The Special Diabetes Program for Indians Diabetes Prevention Demonstration Project at the Kenaitze Indian Tribe is located in Kenai, Alaska. Kenai is in south-central Alaska, and lies on the shores of Cook Inlet at the mouth of the Kenai River on the beautiful Kenai Peninsula. Tribal members number over 1,200, and many live on the Kenai Peninsula and in Anchorage. Program staff include a project director/coordinator, lead recruiter, lead educator, and data manager.
Program staff members are very proud that they have had no participant conversions to diabetes, and over half of their participants’ blood sugar levels have lowered from prediabetes range down to normal range.
The program includes a variety of culturally specific elements which are important to its success. It incorporates traditional activities, such as salmon canning, berry picking, and a tribal net fishing activity, to make the program relevant to the daily lives of the participants. The staff has also determined nutritional values for local traditional foods and taught the healthy preparation of these foods in cooking classes.
Wall murals depicting culturally relevant and familiar images make the program’s facility welcoming. The “Yaghali Ch’ulane” mural represents the cycle of life through healthy living. Small paddles, with the name of each program participant, are placed on the mural. Participants begin their journeys at the entrance of the Kenai River, and their paddles advance on the river as they come to the DPP Lifestyle Balance Program sessions (Core activities) and meet individual goals. Time is spent with participants to outline three or four goals towards which they want to paddle. Goals are focused on stress management, exercise, and low-fat foods, and emphasis is placed on gradual success at the individual level.
The “Kilaqa” mural represents life’s journey, traveling down the river’s direction. The mural is applied in the DPP program through sharing and storytelling–an important part of the participants' cultures. When participants come to the maintenance (After-Core) activities, they share important parts of their lives with staff and group members. Their stories guide them in the direction of the mural interpretation. Remembering the knowledge that they learned in the Core DPP sessions stands as part of their journey up the mountain and accomplishment of individual goals.

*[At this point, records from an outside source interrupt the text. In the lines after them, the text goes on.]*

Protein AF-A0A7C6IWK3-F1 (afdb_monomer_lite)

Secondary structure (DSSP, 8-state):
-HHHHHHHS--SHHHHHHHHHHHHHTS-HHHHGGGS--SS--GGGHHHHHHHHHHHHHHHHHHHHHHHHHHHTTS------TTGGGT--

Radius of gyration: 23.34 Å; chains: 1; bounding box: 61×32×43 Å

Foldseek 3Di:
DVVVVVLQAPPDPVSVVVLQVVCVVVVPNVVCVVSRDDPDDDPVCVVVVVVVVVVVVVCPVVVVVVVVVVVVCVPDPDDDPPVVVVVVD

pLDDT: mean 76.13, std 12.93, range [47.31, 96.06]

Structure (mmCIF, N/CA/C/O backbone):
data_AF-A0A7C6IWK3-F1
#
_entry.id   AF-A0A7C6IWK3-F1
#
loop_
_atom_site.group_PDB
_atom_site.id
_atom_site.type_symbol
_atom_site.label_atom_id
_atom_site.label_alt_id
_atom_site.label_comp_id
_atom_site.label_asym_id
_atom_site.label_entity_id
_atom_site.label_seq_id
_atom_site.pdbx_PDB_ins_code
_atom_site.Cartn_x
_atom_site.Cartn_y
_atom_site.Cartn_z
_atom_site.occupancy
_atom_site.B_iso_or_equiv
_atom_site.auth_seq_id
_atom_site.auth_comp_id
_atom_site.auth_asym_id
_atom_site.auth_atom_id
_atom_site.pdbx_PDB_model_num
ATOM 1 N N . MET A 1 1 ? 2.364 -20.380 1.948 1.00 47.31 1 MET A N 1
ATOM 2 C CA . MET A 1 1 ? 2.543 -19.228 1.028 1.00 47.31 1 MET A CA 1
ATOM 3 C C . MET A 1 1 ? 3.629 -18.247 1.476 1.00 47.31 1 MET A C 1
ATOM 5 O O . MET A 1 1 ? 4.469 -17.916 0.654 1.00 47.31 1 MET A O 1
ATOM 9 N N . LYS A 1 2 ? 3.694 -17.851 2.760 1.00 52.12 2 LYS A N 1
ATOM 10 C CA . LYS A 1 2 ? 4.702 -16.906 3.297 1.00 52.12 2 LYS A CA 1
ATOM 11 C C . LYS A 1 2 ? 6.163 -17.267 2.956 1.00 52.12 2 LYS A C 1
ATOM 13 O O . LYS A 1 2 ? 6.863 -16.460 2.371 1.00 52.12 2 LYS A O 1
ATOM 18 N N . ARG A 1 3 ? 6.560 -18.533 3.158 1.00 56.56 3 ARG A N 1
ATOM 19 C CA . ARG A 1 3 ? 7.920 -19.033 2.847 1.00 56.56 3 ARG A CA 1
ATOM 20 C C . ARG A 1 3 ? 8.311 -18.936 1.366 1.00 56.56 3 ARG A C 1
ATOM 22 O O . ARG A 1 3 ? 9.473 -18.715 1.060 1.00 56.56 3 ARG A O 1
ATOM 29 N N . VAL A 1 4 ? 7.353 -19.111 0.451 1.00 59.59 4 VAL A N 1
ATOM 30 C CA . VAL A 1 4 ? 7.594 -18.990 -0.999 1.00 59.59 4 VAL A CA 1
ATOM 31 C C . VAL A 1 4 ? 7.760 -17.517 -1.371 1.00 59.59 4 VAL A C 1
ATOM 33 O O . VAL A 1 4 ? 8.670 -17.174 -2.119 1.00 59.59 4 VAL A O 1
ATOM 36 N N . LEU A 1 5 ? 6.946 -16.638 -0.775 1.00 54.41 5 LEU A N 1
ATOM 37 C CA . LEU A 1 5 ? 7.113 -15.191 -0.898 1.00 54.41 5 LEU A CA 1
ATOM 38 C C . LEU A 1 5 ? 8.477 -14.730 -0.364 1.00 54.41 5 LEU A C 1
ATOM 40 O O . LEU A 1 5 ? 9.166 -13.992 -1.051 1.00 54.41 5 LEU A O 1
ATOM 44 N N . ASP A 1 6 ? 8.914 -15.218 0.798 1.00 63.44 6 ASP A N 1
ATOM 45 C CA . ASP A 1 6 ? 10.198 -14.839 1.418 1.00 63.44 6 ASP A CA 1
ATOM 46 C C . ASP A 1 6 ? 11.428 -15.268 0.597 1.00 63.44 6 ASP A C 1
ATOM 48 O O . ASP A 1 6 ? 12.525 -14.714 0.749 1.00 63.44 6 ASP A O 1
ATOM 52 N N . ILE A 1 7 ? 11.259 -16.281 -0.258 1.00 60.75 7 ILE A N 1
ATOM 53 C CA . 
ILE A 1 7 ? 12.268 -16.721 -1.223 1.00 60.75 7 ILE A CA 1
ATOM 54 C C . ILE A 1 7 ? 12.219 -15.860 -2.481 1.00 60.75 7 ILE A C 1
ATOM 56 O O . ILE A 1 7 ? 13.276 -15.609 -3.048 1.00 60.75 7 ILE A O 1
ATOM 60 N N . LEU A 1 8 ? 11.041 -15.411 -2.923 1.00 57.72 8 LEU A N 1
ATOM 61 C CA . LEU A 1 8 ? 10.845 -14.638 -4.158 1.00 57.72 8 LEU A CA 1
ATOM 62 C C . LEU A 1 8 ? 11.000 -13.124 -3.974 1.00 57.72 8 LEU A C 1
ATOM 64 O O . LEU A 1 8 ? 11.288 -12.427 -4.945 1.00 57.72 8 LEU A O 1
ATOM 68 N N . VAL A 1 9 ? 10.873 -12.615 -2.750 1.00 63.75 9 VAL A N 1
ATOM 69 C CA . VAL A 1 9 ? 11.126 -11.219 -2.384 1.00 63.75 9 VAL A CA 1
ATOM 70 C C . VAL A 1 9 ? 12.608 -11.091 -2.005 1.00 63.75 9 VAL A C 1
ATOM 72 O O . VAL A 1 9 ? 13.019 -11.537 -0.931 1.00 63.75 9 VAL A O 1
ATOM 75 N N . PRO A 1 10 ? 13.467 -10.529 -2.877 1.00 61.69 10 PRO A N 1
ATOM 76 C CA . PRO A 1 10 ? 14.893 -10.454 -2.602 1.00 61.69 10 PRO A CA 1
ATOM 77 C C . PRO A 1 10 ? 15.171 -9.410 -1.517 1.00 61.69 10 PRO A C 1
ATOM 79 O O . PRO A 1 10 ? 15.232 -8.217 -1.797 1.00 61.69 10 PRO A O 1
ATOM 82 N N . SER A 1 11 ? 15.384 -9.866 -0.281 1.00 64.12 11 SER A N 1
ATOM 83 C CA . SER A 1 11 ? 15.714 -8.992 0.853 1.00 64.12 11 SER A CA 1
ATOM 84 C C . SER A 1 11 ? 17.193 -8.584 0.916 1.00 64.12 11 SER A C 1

KIT Educational Fishery began operation in June 1989 with an Educational Permit issued by the state of Alaska. Each season, the state allows the tribe to set two nets at traditional fishing sites. The fishery has become the center of the tribe's programs during the summer. Its users learn traditional methods of setting nets, ways to identify different salmon, and the process for cleaning and preserving fish for the winter. The Educational Fishery has become an important component of the DPP by promoting healthy lifestyles for the tribal families. The Educational Fishery also brings a sense of unity to the tribe, as well as ensuring that the cultural and traditional values of the Kenaitze People will survive the many changes of the world.
- The program has high retention and low drop-out rates for participants in both its Core and After-Core programs. This is due to staff members taking care to maintain ongoing and regular individual contact with all the participants.
- Staff members have earned a high degree of trust within the community. Three of the four staff members are Alaska Natives from the community, and all are looked on positively and are well-liked by community members.
- Staff members are willing to meet participants’ needs by going the extra mile, such as rearranging schedules, making up sessions at participants’ convenience, and offering classes at places of work and participants’ homes. This willingness and flexibility is cited as one of the keys to the program’s successful recruitment and retention rates.
- Strong clinic support and collaborative efforts with other agencies have enabled the program to expand and share resources. This further allows the program to reach more people and demonstrate to them the value of integrating healthy habits into more areas of their lives.